### [WORK REQUIRED]
Among the entries that follow, the required portion opens with the line containing "ATOM 84 C CA" and closes with the line containing "ATOM 99 N N". Give that portion again exactly, and nothing else.

### [SUPPLIED DATA]

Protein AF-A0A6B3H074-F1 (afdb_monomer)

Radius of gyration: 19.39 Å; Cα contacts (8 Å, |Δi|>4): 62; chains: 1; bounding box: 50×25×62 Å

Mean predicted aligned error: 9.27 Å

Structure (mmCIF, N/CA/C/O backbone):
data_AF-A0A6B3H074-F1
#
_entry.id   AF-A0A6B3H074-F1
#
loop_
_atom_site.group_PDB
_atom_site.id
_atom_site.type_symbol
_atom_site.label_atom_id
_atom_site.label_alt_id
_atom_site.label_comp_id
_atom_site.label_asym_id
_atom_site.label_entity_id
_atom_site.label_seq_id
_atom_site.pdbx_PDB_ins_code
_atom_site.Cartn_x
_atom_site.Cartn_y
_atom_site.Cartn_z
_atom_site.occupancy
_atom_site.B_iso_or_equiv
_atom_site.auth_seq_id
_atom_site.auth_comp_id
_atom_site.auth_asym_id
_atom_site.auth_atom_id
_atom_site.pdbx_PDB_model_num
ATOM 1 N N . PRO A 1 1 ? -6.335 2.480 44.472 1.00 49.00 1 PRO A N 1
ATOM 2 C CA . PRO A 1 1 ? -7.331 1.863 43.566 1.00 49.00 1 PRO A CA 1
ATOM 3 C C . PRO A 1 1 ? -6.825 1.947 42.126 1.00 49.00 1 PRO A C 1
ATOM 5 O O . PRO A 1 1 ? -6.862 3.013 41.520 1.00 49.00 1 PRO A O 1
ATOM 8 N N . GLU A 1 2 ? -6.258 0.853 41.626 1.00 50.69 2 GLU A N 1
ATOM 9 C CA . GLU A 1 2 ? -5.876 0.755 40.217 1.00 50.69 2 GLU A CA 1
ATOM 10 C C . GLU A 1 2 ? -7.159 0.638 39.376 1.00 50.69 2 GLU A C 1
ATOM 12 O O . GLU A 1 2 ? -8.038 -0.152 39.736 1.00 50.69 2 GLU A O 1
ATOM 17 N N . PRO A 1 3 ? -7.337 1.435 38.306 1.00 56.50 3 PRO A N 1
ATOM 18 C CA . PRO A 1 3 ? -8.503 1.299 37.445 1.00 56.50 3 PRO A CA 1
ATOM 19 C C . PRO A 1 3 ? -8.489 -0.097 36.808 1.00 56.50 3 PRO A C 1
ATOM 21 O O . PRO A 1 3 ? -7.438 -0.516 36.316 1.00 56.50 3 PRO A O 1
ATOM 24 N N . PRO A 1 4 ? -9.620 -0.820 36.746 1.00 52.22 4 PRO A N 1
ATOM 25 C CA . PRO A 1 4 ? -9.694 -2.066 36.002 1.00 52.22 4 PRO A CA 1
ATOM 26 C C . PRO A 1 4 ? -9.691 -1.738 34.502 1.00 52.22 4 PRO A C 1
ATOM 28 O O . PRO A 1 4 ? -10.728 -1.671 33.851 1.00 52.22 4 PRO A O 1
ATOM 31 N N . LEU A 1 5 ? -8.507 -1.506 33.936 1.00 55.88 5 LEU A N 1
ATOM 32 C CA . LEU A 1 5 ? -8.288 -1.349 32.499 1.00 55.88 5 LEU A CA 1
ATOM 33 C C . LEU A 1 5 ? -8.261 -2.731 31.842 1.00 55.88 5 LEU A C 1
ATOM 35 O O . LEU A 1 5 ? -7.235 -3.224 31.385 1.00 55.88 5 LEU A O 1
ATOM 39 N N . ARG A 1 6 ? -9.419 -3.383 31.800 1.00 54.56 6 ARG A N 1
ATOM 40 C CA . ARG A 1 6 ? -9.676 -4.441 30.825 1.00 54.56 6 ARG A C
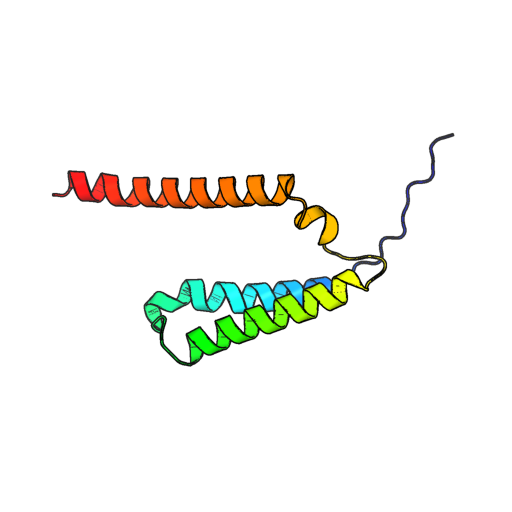A 1
ATOM 41 C C . ARG A 1 6 ? -10.806 -3.953 29.943 1.00 54.56 6 ARG A C 1
ATOM 43 O O . ARG A 1 6 ? -11.969 -4.226 30.212 1.00 54.56 6 ARG A O 1
ATOM 50 N N . ALA A 1 7 ? -10.448 -3.191 28.911 1.00 56.25 7 ALA A N 1
ATOM 51 C CA . ALA A 1 7 ? -11.338 -3.032 27.776 1.00 56.25 7 ALA A CA 1
ATOM 52 C C . ALA A 1 7 ? -11.557 -4.441 27.195 1.00 56.25 7 ALA A C 1
ATOM 54 O O . ALA A 1 7 ? -10.568 -5.101 26.861 1.00 56.25 7 ALA A O 1
ATOM 55 N N . PRO A 1 8 ? -12.797 -4.949 27.121 1.00 49.50 8 PRO A N 1
ATOM 56 C CA . PRO A 1 8 ? -13.076 -6.187 26.414 1.00 49.50 8 PRO A CA 1
ATOM 57 C C . PRO A 1 8 ? -12.892 -5.902 24.920 1.00 49.50 8 PRO A C 1
ATOM 59 O O . PRO A 1 8 ? -13.827 -5.527 24.223 1.00 49.50 8 PRO A O 1
ATOM 62 N N . GLY A 1 9 ? -11.652 -5.984 24.441 1.00 57.41 9 GLY A N 1
ATOM 63 C CA . GLY A 1 9 ? -11.334 -5.858 23.027 1.00 57.41 9 GLY A CA 1
ATOM 64 C C . GLY A 1 9 ? -11.770 -7.131 22.321 1.00 57.41 9 GLY A C 1
ATOM 65 O O . GLY A 1 9 ? -11.053 -8.129 22.348 1.00 57.41 9 GLY A O 1
ATOM 66 N N . SER A 1 10 ? -12.962 -7.126 21.729 1.00 65.75 10 SER A N 1
ATOM 67 C CA . SER A 1 10 ? -13.348 -8.156 20.769 1.00 65.75 10 SER A CA 1
ATOM 68 C C . SER A 1 10 ? -12.405 -8.065 19.571 1.00 65.75 10 SER A C 1
ATOM 70 O O . SER A 1 10 ? -12.297 -7.006 18.959 1.00 65.75 10 SER A O 1
ATOM 72 N N . PHE A 1 11 ? -11.706 -9.153 19.256 1.00 66.62 11 PHE A N 1
ATOM 73 C CA . PHE A 1 11 ? -10.840 -9.221 18.083 1.00 66.62 11 PHE A CA 1
ATOM 74 C C . PHE A 1 11 ? -11.677 -9.056 16.808 1.00 66.62 11 PHE A C 1
ATOM 76 O O . PHE A 1 11 ? -12.570 -9.867 16.552 1.00 66.62 11 PHE A O 1
ATOM 83 N N . ASP A 1 12 ? -11.393 -8.025 16.012 1.00 75.19 12 ASP A N 1
ATOM 84 C CA . ASP A 1 12 ? -12.084 -7.798 14.744 1.00 75.19 12 ASP A CA 1
ATOM 85 C C . ASP A 1 12 ? -11.486 -8.674 13.632 1.00 75.19 12 ASP A C 1
ATOM 87 O O . ASP A 1 12 ? -10.616 -8.275 12.855 1.00 75.19 12 ASP A O 1
ATOM 91 N N . LEU A 1 13 ? -11.962 -9.919 13.575 1.00 80.62 13 LEU A N 1
ATOM 92 C CA . LEU A 1 13 ? -11.572 -10.886 12.551 1.00 80.62 13 LEU A CA 1
ATOM 93 C C . LEU A 1 13 ? -11.962 -10.413 11.141 1.00 80.62 13 LEU A C 1
ATOM 95 O O . LEU A 1 13 ? -11.250 -10.702 10.180 1.00 80.62 13 LEU A O 1
ATOM 99 N N . LEU A 1 14 ? -13.078 -9.689 11.010 1.00 81.88 14 LEU A N 1
ATOM 100 C CA . LEU A 1 14 ? -13.565 -9.218 9.716 1.00 81.88 14 LEU A CA 1
ATOM 101 C C . LEU A 1 14 ? -12.680 -8.079 9.197 1.00 81.88 14 LEU A C 1
ATOM 103 O O . LEU A 1 14 ? -12.272 -8.102 8.034 1.00 81.88 14 LEU A O 1
ATOM 107 N N . GLY A 1 15 ? -12.315 -7.150 10.083 1.00 83.06 15 GLY A N 1
ATOM 108 C CA . GLY A 1 15 ? -11.335 -6.106 9.818 1.00 83.06 15 GLY A CA 1
ATOM 109 C C . GLY A 1 15 ? -9.973 -6.692 9.437 1.00 83.06 15 GLY A C 1
ATOM 110 O O . GLY A 1 15 ? -9.386 -6.294 8.431 1.00 83.06 15 GLY A O 1
ATOM 111 N N . ALA A 1 16 ? -9.503 -7.718 10.154 1.00 85.94 16 ALA A N 1
ATOM 112 C CA . ALA A 1 16 ? -8.239 -8.388 9.842 1.00 85.94 16 ALA A CA 1
ATOM 113 C C . ALA A 1 16 ? -8.249 -9.061 8.461 1.00 85.94 16 ALA A C 1
ATOM 115 O O . ALA A 1 16 ? -7.286 -8.927 7.700 1.00 85.94 16 ALA A O 1
ATOM 116 N N . LEU A 1 17 ? -9.335 -9.754 8.106 1.00 89.19 17 LEU A N 1
ATOM 117 C CA . LEU A 1 17 ? -9.482 -10.386 6.793 1.00 89.19 17 LEU A CA 1
ATOM 118 C C . LEU A 1 17 ? -9.557 -9.354 5.664 1.00 89.19 17 LEU A C 1
ATOM 120 O O . LEU A 1 17 ? -8.899 -9.532 4.640 1.00 89.19 17 LEU A O 1
ATOM 124 N N . GLY A 1 18 ? -10.311 -8.267 5.855 1.00 89.38 18 GLY A N 1
ATOM 125 C CA . GLY A 1 18 ? -10.429 -7.194 4.867 1.00 89.38 18 GLY A CA 1
ATOM 126 C C . GLY A 1 18 ? -9.090 -6.511 4.588 1.00 89.38 18 GLY A C 1
ATOM 127 O O . GLY A 1 18 ? -8.699 -6.371 3.427 1.00 89.38 18 GLY A O 1
ATOM 128 N N . LEU A 1 19 ? -8.344 -6.175 5.644 1.00 88.19 19 LEU A N 1
ATOM 129 C CA . LEU A 1 19 ? -7.001 -5.609 5.525 1.00 88.19 19 LEU A CA 1
ATOM 130 C C . LEU A 1 19 ? -6.035 -6.581 4.841 1.00 88.19 19 LEU A C 1
ATOM 132 O O . LEU A 1 19 ? -5.315 -6.191 3.923 1.00 88.19 19 LEU A O 1
ATOM 136 N N . SER A 1 20 ? -6.044 -7.852 5.252 1.00 91.50 20 SER A N 1
ATOM 137 C CA . SER A 1 20 ? -5.183 -8.885 4.666 1.00 91.50 20 SER A CA 1
ATOM 138 C C . SER A 1 20 ? -5.447 -9.041 3.170 1.00 91.50 20 SER A C 1
ATOM 140 O O . SER A 1 20 ? -4.510 -9.052 2.373 1.00 91.50 20 SER A O 1
ATOM 142 N N . LEU A 1 21 ? -6.721 -9.101 2.774 1.00 94.44 21 LEU A N 1
ATOM 143 C CA . LEU A 1 21 ? -7.115 -9.195 1.373 1.00 94.44 21 LEU A CA 1
ATOM 144 C C . LEU A 1 21 ? -6.677 -7.958 0.581 1.00 94.44 21 LEU A C 1
ATOM 146 O O . LEU A 1 21 ? -6.096 -8.099 -0.494 1.00 94.44 21 LEU A O 1
ATOM 150 N N . GLY A 1 22 ? -6.902 -6.757 1.120 1.00 91.75 22 GLY A N 1
ATOM 151 C CA . GLY A 1 22 ? -6.464 -5.510 0.494 1.00 91.75 22 GLY A CA 1
ATOM 152 C C . GLY A 1 22 ? -4.948 -5.464 0.281 1.00 91.75 22 GLY A C 1
ATOM 153 O O . GLY A 1 22 ? -4.488 -5.128 -0.808 1.00 91.75 22 GLY A O 1
ATOM 154 N N . LEU A 1 23 ? -4.164 -5.880 1.280 1.00 93.25 23 LEU A N 1
ATOM 155 C CA . LEU A 1 23 ? -2.705 -5.955 1.173 1.00 93.25 23 LEU A CA 1
ATOM 156 C C . LEU A 1 23 ? -2.245 -6.987 0.141 1.00 93.25 23 LEU A C 1
ATOM 158 O O . LEU A 1 23 ? -1.327 -6.704 -0.622 1.00 93.25 23 LEU A O 1
ATOM 162 N N . VAL A 1 24 ? -2.882 -8.158 0.067 1.00 95.88 24 VAL A N 1
ATOM 163 C CA . VAL A 1 24 ? -2.562 -9.166 -0.958 1.00 95.88 24 VAL A CA 1
ATOM 164 C C . VAL A 1 24 ? -2.827 -8.614 -2.359 1.00 95.88 24 VAL A C 1
ATOM 166 O O . VAL A 1 24 ? -1.965 -8.727 -3.232 1.00 95.88 24 VAL A O 1
ATOM 169 N N . LEU A 1 25 ? -3.980 -7.971 -2.566 1.00 94.56 25 LEU A N 1
ATOM 170 C CA . LEU A 1 25 ? -4.338 -7.353 -3.846 1.00 94.56 25 LEU A CA 1
ATOM 171 C C . LEU A 1 25 ? -3.389 -6.212 -4.237 1.00 94.56 25 LEU A C 1
ATOM 173 O O . LEU A 1 25 ? -3.196 -5.979 -5.427 1.00 94.56 25 LEU A O 1
ATOM 177 N N . LEU A 1 26 ? -2.783 -5.525 -3.265 1.00 94.19 26 LEU A N 1
ATOM 178 C CA . LEU A 1 26 ? -1.799 -4.469 -3.506 1.00 94.19 26 LEU A CA 1
ATOM 179 C C . LEU A 1 26 ? -0.403 -5.02
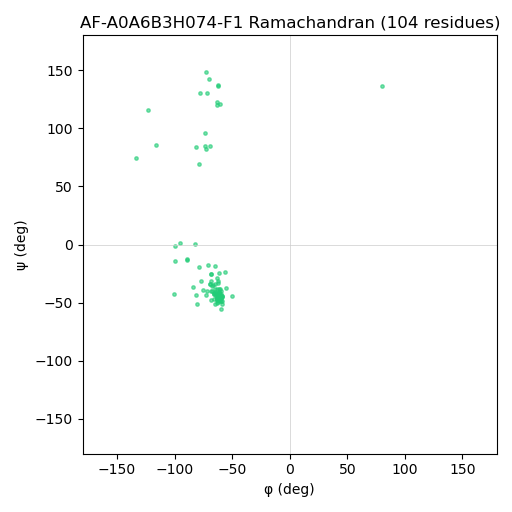4 -3.807 1.00 94.19 26 LEU A C 1
ATOM 181 O O . LEU A 1 26 ? 0.242 -4.630 -4.776 1.00 94.19 26 LEU A O 1
ATOM 185 N N . LEU A 1 27 ? 0.089 -5.922 -2.954 1.00 94.81 27 LEU A N 1
ATOM 186 C CA . LEU A 1 27 ? 1.483 -6.364 -2.967 1.00 94.81 27 LEU A CA 1
ATOM 187 C C . LEU A 1 27 ? 1.772 -7.357 -4.089 1.00 94.81 27 LEU A C 1
ATOM 189 O O . LEU A 1 27 ? 2.885 -7.369 -4.621 1.00 94.81 27 LEU A O 1
ATOM 193 N N . LEU A 1 28 ? 0.787 -8.171 -4.475 1.00 94.38 28 LEU A N 1
ATOM 194 C CA . LEU A 1 28 ? 0.934 -9.131 -5.564 1.00 94.38 28 LEU A CA 1
ATOM 195 C C . LEU A 1 28 ? 1.290 -8.450 -6.900 1.00 94.38 28 LEU A C 1
ATOM 197 O O . LEU A 1 28 ? 2.337 -8.7
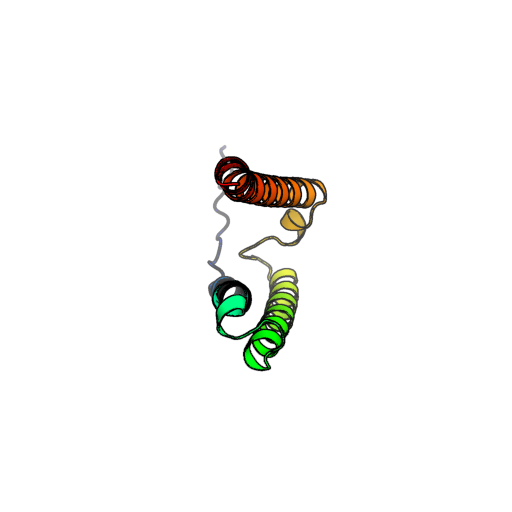93 -7.452 1.00 94.38 28 LEU A O 1
ATOM 201 N N . PRO A 1 29 ? 0.515 -7.473 -7.419 1.00 93.25 29 PRO A N 1
ATOM 202 C CA . PRO A 1 29 ? 0.867 -6.784 -8.658 1.00 93.25 29 PRO A CA 1
ATOM 203 C C . PRO A 1 29 ? 2.109 -5.898 -8.518 1.00 93.25 29 PRO A C 1
ATOM 205 O O . PRO A 1 29 ? 2.798 -5.696 -9.507 1.00 93.25 29 PRO A O 1
ATOM 208 N N . VAL A 1 30 ? 2.454 -5.401 -7.324 1.00 92.19 30 VAL A N 1
ATOM 209 C CA . VAL A 1 30 ? 3.723 -4.670 -7.117 1.00 92.19 30 VAL A CA 1
ATOM 210 C C . VAL A 1 30 ? 4.924 -5.609 -7.251 1.00 92.19 30 VAL A C 1
ATOM 212 O O . VAL A 1 30 ? 5.924 -5.257 -7.868 1.00 92.19 30 VAL A O 1
ATOM 215 N N . THR A 1 31 ? 4.805 -6.827 -6.724 1.00 92.19 31 THR A N 1
ATOM 216 C CA . THR A 1 31 ? 5.864 -7.844 -6.770 1.00 92.19 31 THR A CA 1
ATOM 217 C C . THR A 1 31 ? 5.984 -8.472 -8.159 1.00 92.19 31 THR A C 1
ATOM 219 O O . THR A 1 31 ? 7.084 -8.739 -8.632 1.00 92.19 31 THR A O 1
ATOM 222 N N . LYS A 1 32 ? 4.848 -8.717 -8.822 1.00 89.94 32 LYS A N 1
ATOM 223 C CA . LYS A 1 32 ? 4.767 -9.385 -10.129 1.00 89.94 32 LYS A CA 1
ATOM 224 C C . LYS A 1 32 ? 4.603 -8.441 -11.314 1.00 89.94 32 LYS A C 1
ATOM 226 O O . LYS A 1 32 ? 4.616 -8.901 -12.449 1.00 89.94 32 LYS A O 1
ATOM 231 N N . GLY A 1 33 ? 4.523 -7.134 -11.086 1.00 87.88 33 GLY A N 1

### [FINAL ANSWER]
ATOM 84 C CA . ASP A 1 12 ? -12.084 -7.798 14.744 1.00 75.19 12 ASP A CA 1
ATOM 85 C C . ASP A 1 12 ? -11.486 -8.674 13.632 1.00 75.19 12 ASP A C 1
ATOM 87 O O . ASP A 1 12 ? -10.616 -8.275 12.855 1.00 75.19 12 ASP A O 1
ATOM 91 N N . LEU A 1 13 ? -11.962 -9.919 13.575 1.00 80.62 13 LEU A N 1
ATOM 92 C CA . LEU A 1 13 ? -11.572 -10.886 12.551 1.00 80.62 13 LEU A CA 1
ATOM 93 C C . LEU A 1 13 ? -11.962 -10.413 11.141 1.00 80.62 13 LEU A C 1
ATOM 95 O O . LEU A 1 13 ? -11.250 -10.702 10.180 1.00 80.62 13 LEU A O 1
ATOM 99 N N . LEU A 1 14 ? -13.078 -9.689 11.010 1.00 81.88 14 LEU A N 1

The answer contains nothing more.